Alloue à M. [S] [E] les sommes suivantes en réparation de son préjudice personnel :

– 20.652,75 euros au titre des déficits fonctionnels temporaires,

– 35.000 euros au titre des souffrances physiques et morales temporaires,

– 12.000 euros au titre du préjudice esthétique temporaire,

– 43.500 euros au titre de l’assistance d’une tierce personne avant consolidation,

– 30.000 euros au titre des souffrances physiques et morales permanentes,

– 2.000 euros au titre du préjudice d’agrément,

– 8.000 euros au titre du préjudice esthétique permanent,

– 7.000 euros au titre du préjudice sexuel,

Déboute M. [S] [E] de ses demandes d’indemnisation de préjudices d’agrément temporaire, de préjudice permanent d’agrément avant consolidation, de dépenses de santé, de frais de véhicule adapté temporaires et permanents, de frais de logement adapté temporaires et permanents, d’établissement,

Dit que la CPAM de Haute-Savoie versera directement ces sommes à M. [S] [E], déduction faite de la provision déjà versée,

Condamne la société [9] à rembourser lesdites sommes à la CPAM de Haute-Savoie dans les conditions légales, ainsi que les frais d’expertise,

Condamne la société [9] aux dépens de la procédure d’appel, dont distraction au profit de Me Stéphany Marin Pache pour ceux dont elle aura fait l’avance sans avoir reçu provision,

Condamne la société [9] à payer à M. [S] [E] la somme de 1.500 euros sur le fondement de l’article 700 du code de procédure civile.

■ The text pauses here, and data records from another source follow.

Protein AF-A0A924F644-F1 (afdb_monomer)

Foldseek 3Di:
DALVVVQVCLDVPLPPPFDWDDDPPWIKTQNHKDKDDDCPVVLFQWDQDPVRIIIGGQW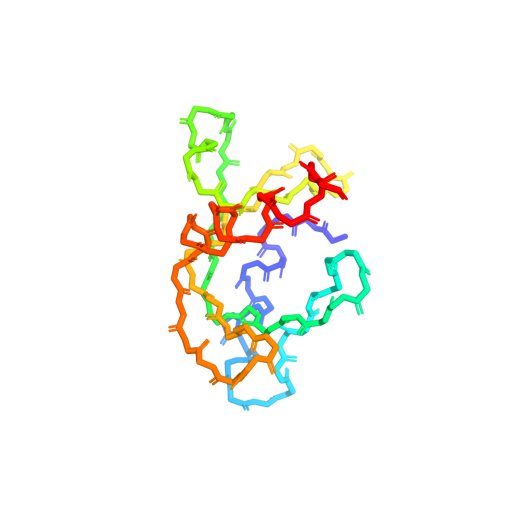IQGRVRDIDGRNVCCVVVVVVVVD

pLDDT: mean 77.11, std 11.96, range [38.97, 89.88]

Nearest PDB structures (foldseek):
  5uai-assembly1_A  TM=7.345E-01  e=1.280E-04  Pseudomonas aeruginosa PAO1
  3r8x-assembly1_A  TM=7.601E-01  e=2.263E-04  Yersinia pestis
  4iqf-assembly2_B  TM=7.371E-01  e=5.488E-04  Bacillus anthracis
  2fmt-assembly2_B  TM=7.497E-01  e=9.700E-04  Escherichia coli
  1s3i-assembly1_A  TM=7.414E-01  e=3.356E-02  Rattus norvegicus

Structure (mmCIF, N/CA/C/O backbone):
data_AF-A0A924F644-F1
#
_entry.id   AF-A0A924F644-F1
#
loop_
_atom_site.group_PDB
_atom_site.id
_atom_site.type_symbol
_atom_site.label_atom_id
_atom_site.label_alt_id
_atom_site.label_comp_id
_atom_site.label_asym_id
_atom_site.label_entity_id
_atom_site.label_seq_id
_atom_site.pdbx_PDB_ins_code
_atom_site.Cartn_x
_atom_site.Cartn_y
_atom_site.Cartn_z
_atom_site.occupancy
_atom_site.B_iso_or_equiv
_atom_site.auth_seq_id
_atom_site.auth_comp_id
_atom_site.auth_asym_id
_atom_site.auth_atom_id
_atom_site.pdbx_PDB_model_num
ATOM 1 N N . MET A 1 1 ? 8.226 -8.019 -3.320 1.00 64.81 1 MET A N 1
ATOM 2 C CA . MET A 1 1 ? 6.960 -7.689 -3.990 1.00 64.81 1 MET A CA 1
ATOM 3 C C . MET A 1 1 ? 7.231 -6.460 -4.829 1.00 64.81 1 MET A C 1
ATOM 5 O O . MET A 1 1 ? 7.849 -5.541 -4.300 1.00 64.81 1 MET A O 1
ATOM 9 N N . THR A 1 2 ? 6.873 -6.497 -6.108 1.00 82.06 2 THR A N 1
ATOM 10 C CA . THR A 1 2 ? 6.909 -5.325 -6.999 1.00 82.06 2 THR A CA 1
ATOM 11 C C . THR A 1 2 ? 5.655 -4.475 -6.779 1.00 82.06 2 THR A C 1
ATOM 13 O O . THR A 1 2 ? 4.653 -4.991 -6.272 1.00 82.06 2 THR A O 1
ATOM 16 N N . ALA A 1 3 ? 5.653 -3.202 -7.172 1.00 79.06 3 ALA A N 1
ATOM 17 C CA . ALA A 1 3 ? 4.475 -2.342 -7.035 1.00 79.06 3 ALA A CA 1
ATOM 18 C C . ALA A 1 3 ? 3.284 -2.886 -7.842 1.00 79.06 3 ALA A C 1
ATOM 20 O O . ALA A 1 3 ? 2.147 -2.838 -7.381 1.00 79.06 3 ALA A O 1
ATOM 21 N N . VAL A 1 4 ? 3.527 -3.511 -9.000 1.00 80.94 4 VAL A N 1
ATOM 22 C CA . VAL A 1 4 ? 2.466 -4.163 -9.791 1.00 80.94 4 VAL A CA 1
ATOM 23 C C . VAL A 1 4 ? 1.843 -5.327 -9.022 1.00 80.94 4 VAL A C 1
ATOM 25 O O . VAL A 1 4 ? 0.618 -5.451 -8.965 1.00 80.94 4 VAL A O 1
ATOM 28 N N . GLN A 1 5 ? 2.669 -6.175 -8.401 1.00 81.88 5 GLN A N 1
ATOM 29 C CA . GLN A 1 5 ? 2.182 -7.263 -7.550 1.00 81.88 5 GLN A CA 1
ATOM 30 C C . GLN A 1 5 ? 1.412 -6.715 -6.346 1.00 81.88 5 GLN A C 1
ATOM 32 O O . GLN A 1 5 ? 0.372 -7.263 -5.992 1.00 81.88 5 GLN A O 1
ATOM 37 N N . ALA A 1 6 ? 1.880 -5.613 -5.760 1.00 79.56 6 ALA A N 1
ATOM 38 C CA . ALA A 1 6 ? 1.230 -4.956 -4.637 1.00 79.56 6 ALA A CA 1
ATOM 39 C C . ALA A 1 6 ? -0.145 -4.388 -5.011 1.00 79.56 6 ALA A C 1
ATOM 41 O O . ALA A 1 6 ? -1.125 -4.684 -4.337 1.00 79.56 6 ALA A O 1
ATOM 42 N N . ALA A 1 7 ? -0.248 -3.651 -6.118 1.00 80.44 7 ALA A N 1
ATOM 43 C CA . ALA A 1 7 ? -1.509 -3.091 -6.597 1.00 80.44 7 ALA A CA 1
ATOM 44 C C . ALA A 1 7 ? -2.521 -4.190 -6.963 1.00 80.44 7 ALA A C 1
ATOM 46 O O . ALA A 1 7 ? -3.703 -4.092 -6.632 1.00 80.44 7 ALA A O 1
ATOM 47 N N . ARG A 1 8 ? -2.063 -5.280 -7.599 1.00 82.94 8 ARG A N 1
ATOM 48 C CA . ARG A 1 8 ? -2.904 -6.460 -7.870 1.00 82.94 8 ARG A CA 1
ATOM 49 C C . ARG A 1 8 ? -3.383 -7.116 -6.583 1.00 82.94 8 ARG A C 1
ATOM 51 O O . ARG A 1 8 ? -4.551 -7.475 -6.494 1.00 82.94 8 ARG A O 1
ATOM 58 N N . ARG A 1 9 ? -2.499 -7.229 -5.589 1.00 81.25 9 ARG A N 1
ATOM 59 C CA . ARG A 1 9 ? -2.835 -7.747 -4.265 1.00 81.25 9 ARG A CA 1
ATOM 60 C C . ARG A 1 9 ? -3.917 -6.879 -3.627 1.00 81.25 9 ARG A C 1
ATOM 62 O O . ARG A 1 9 ? -4.979 -7.394 -3.326 1.00 81.25 9 ARG A O 1
ATOM 69 N N . VAL A 1 10 ? -3.715 -5.569 -3.530 1.00 82.12 10 VAL A N 1
ATOM 70 C CA . VAL A 1 10 ? -4.708 -4.638 -2.967 1.00 82.12 10 VAL A CA 1
ATOM 71 C C . VAL A 1 10 ? -6.090 -4.836 -3.597 1.00 82.12 10 VAL A C 1
ATOM 73 O O . VAL A 1 10 ? -7.062 -4.979 -2.867 1.00 82.12 10 VAL A O 1
ATOM 76 N N . ARG A 1 11 ? -6.172 -4.946 -4.931 1.00 78.88 11 ARG A N 1
ATOM 77 C CA . ARG A 1 11 ? -7.444 -5.179 -5.639 1.00 78.88 11 ARG A CA 1
ATOM 78 C C . ARG A 1 11 ? -8.055 -6.551 -5.356 1.00 78.88 11 ARG A C 1
ATOM 80 O O . ARG A 1 11 ? -9.251 -6.640 -5.119 1.00 78.88 11 ARG A O 1
ATOM 87 N N . ALA A 1 12 ? -7.245 -7.607 -5.378 1.00 76.88 12 ALA A N 1
ATOM 88 C CA . ALA A 1 12 ? -7.704 -8.972 -5.113 1.00 76.88 12 ALA A CA 1
ATOM 89 C C . ALA A 1 12 ? -8.153 -9.175 -3.656 1.00 76.88 12 ALA A C 1
ATOM 91 O O . ALA A 1 12 ? -8.953 -10.055 -3.365 1.00 76.88 12 ALA A O 1
ATOM 92 N N . TYR A 1 13 ? -7.637 -8.351 -2.748 1.00 76.25 13 TYR A N 1
ATOM 93 C CA . TYR A 1 13 ? -7.811 -8.458 -1.306 1.00 76.25 13 TYR A CA 1
ATOM 94 C C . TYR A 1 13 ? -8.614 -7.280 -0.724 1.00 76.25 13 TYR A C 1
ATOM 96 O O . TYR A 1 13 ? -8.439 -6.918 0.441 1.00 76.25 13 TYR A O 1
ATOM 104 N N . LEU A 1 14 ? -9.484 -6.668 -1.534 1.00 67.62 14 LEU A N 1
ATOM 105 C CA . LEU A 1 14 ? -10.389 -5.591 -1.114 1.00 67.62 14 LEU A CA 1
ATOM 106 C C . LEU A 1 14 ? -11.431 -6.081 -0.095 1.00 67.62 14 LEU A C 1
ATOM 108 O O . LEU A 1 14 ? -11.674 -5.399 0.904 1.00 67.62 14 LEU A O 1
ATOM 112 N N . ASP A 1 15 ? -11.982 -7.279 -0.313 1.00 61.72 15 ASP A N 1
ATOM 113 C CA . ASP A 1 15 ? -13.018 -7.863 0.546 1.00 61.72 15 ASP A CA 1
ATOM 114 C C . ASP A 1 15 ? -12.422 -8.688 1.699 1.00 61.72 15 ASP A C 1
ATOM 116 O O . ASP A 1 15 ? -12.666 -8.371 2.868 1.00 61.72 15 ASP A O 1
ATOM 120 N N . PHE A 1 16 ? -11.580 -9.695 1.416 1.00 54.97 16 PHE A N 1
ATOM 121 C CA . PHE A 1 16 ? -10.855 -10.463 2.441 1.00 54.97 16 PHE A CA 1
ATOM 122 C C . PHE A 1 16 ? -9.739 -11.352 1.848 1.00 54.97 16 PHE A C 1
ATOM 124 O O . PHE A 1 16 ? -9.948 -11.934 0.786 1.00 54.97 16 PHE A O 1
ATOM 131 N N . PRO A 1 17 ? -8.598 -11.564 2.540 1.00 63.66 17 PRO A N 1
ATOM 132 C CA . PRO A 1 17 ? -8.063 -10.812 3.680 1.00 63.66 17 PRO A CA 1
ATOM 133 C C . PRO A 1 17 ? -7.559 -9.422 3.282 1.00 63.66 17 PRO A C 1
ATOM 135 O O . PRO A 1 17 ? -6.711 -9.308 2.411 1.00 63.66 17 PRO A O 1
ATOM 138 N N . LYS A 1 18 ? -8.009 -8.373 3.977 1.00 78.12 18 LYS A N 1
ATOM 139 C CA . LYS A 1 18 ? -7.617 -6.977 3.713 1.00 78.12 18 LYS A CA 1
ATOM 140 C C . LYS A 1 18 ? -6.096 -6.772 3.731 1.00 78.12 18 LYS A C 1
ATOM 142 O O . LYS A 1 18 ? -5.412 -7.250 4.638 1.00 78.12 18 LYS A O 1
ATOM 147 N N . THR A 1 19 ? -5.568 -6.005 2.774 1.00 81.50 19 THR A N 1
ATOM 148 C CA . THR A 1 19 ? -4.128 -5.697 2.708 1.00 81.50 19 THR A CA 1
ATOM 149 C C . THR A 1 19 ? -3.741 -4.723 3.822 1.00 81.50 19 THR A C 1
ATOM 151 O O . THR A 1 19 ? -4.031 -3.531 3.738 1.00 81.50 19 THR A O 1
ATOM 154 N N . LYS A 1 20 ? -3.084 -5.229 4.872 1.00 83.25 20 LYS A N 1
ATOM 155 C CA . LYS A 1 20 ? -2.554 -4.414 5.972 1.00 83.25 20 LYS A CA 1
ATOM 156 C C . LYS A 1 20 ? -1.143 -3.927 5.666 1.00 83.25 20 LYS A C 1
ATOM 158 O O . LYS A 1 20 ? -0.309 -4.689 5.179 1.00 83.25 20 LYS A O 1
ATOM 1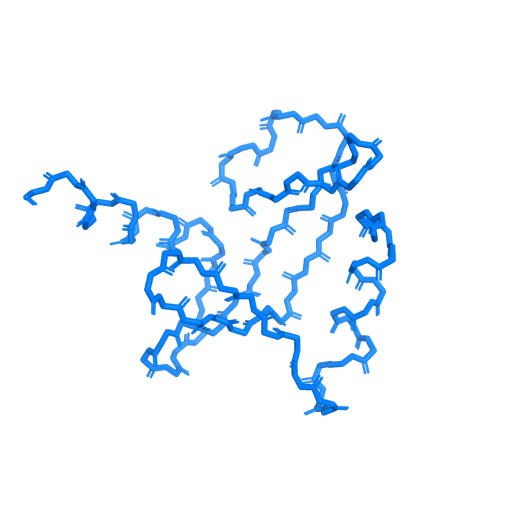63 N N . LEU A 1 21 ? -0.885 -2.675 6.006 1.00 82.19 21 LEU A N 1
ATOM 164 C CA . LEU A 1 21 ? 0.416 -2.039 5.951 1.00 82.19 21 LEU A CA 1
ATOM 165 C C . LEU A 1 21 ? 0.751 -1.479 7.332 1.00 82.19 21 LEU A C 1
ATOM 167 O O . LEU A 1 21 ? -0.058 -0.765 7.919 1.00 82.19 21 LEU A O 1
ATOM 171 N N . SER A 1 22 ? 1.937 -1.787 7.839 1.00 79.56 22 SER A N 1
ATOM 172 C CA . SER A 1 22 ? 2.438 -1.172 9.067 1.00 79.56 22 SER A CA 1
ATOM 173 C C . SER A 1 22 ? 3.138 0.142 8.733 1.00 79.56 22 SER A C 1
ATOM 175 O O . SER A 1 22 ? 4.012 0.174 7.866 1.00 79.56 22 SER A O 1
ATOM 177 N N . TYR A 1 23 ? 2.766 1.215 9.424 1.00 75.25 23 TYR A N 1
ATOM 178 C CA . TYR A 1 23 ? 3.411 2.518 9.336 1.00 75.25 23 TYR A CA 1
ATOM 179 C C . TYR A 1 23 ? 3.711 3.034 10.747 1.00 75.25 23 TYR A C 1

Prononcé publiquement par mise à disposition de l’arrêt au greffe de la cour, les parties ayant été préalablement avisées dans les conditions prévues au deuxième alinéa de l’article 450 du code de procédure civile.

Signé par M. Pascal Vergucht, conseiller faisant fonction de président et par Mme Chrystel Rohrer, greffier auquel la minute de la décision a été remise par le magistrat signataire.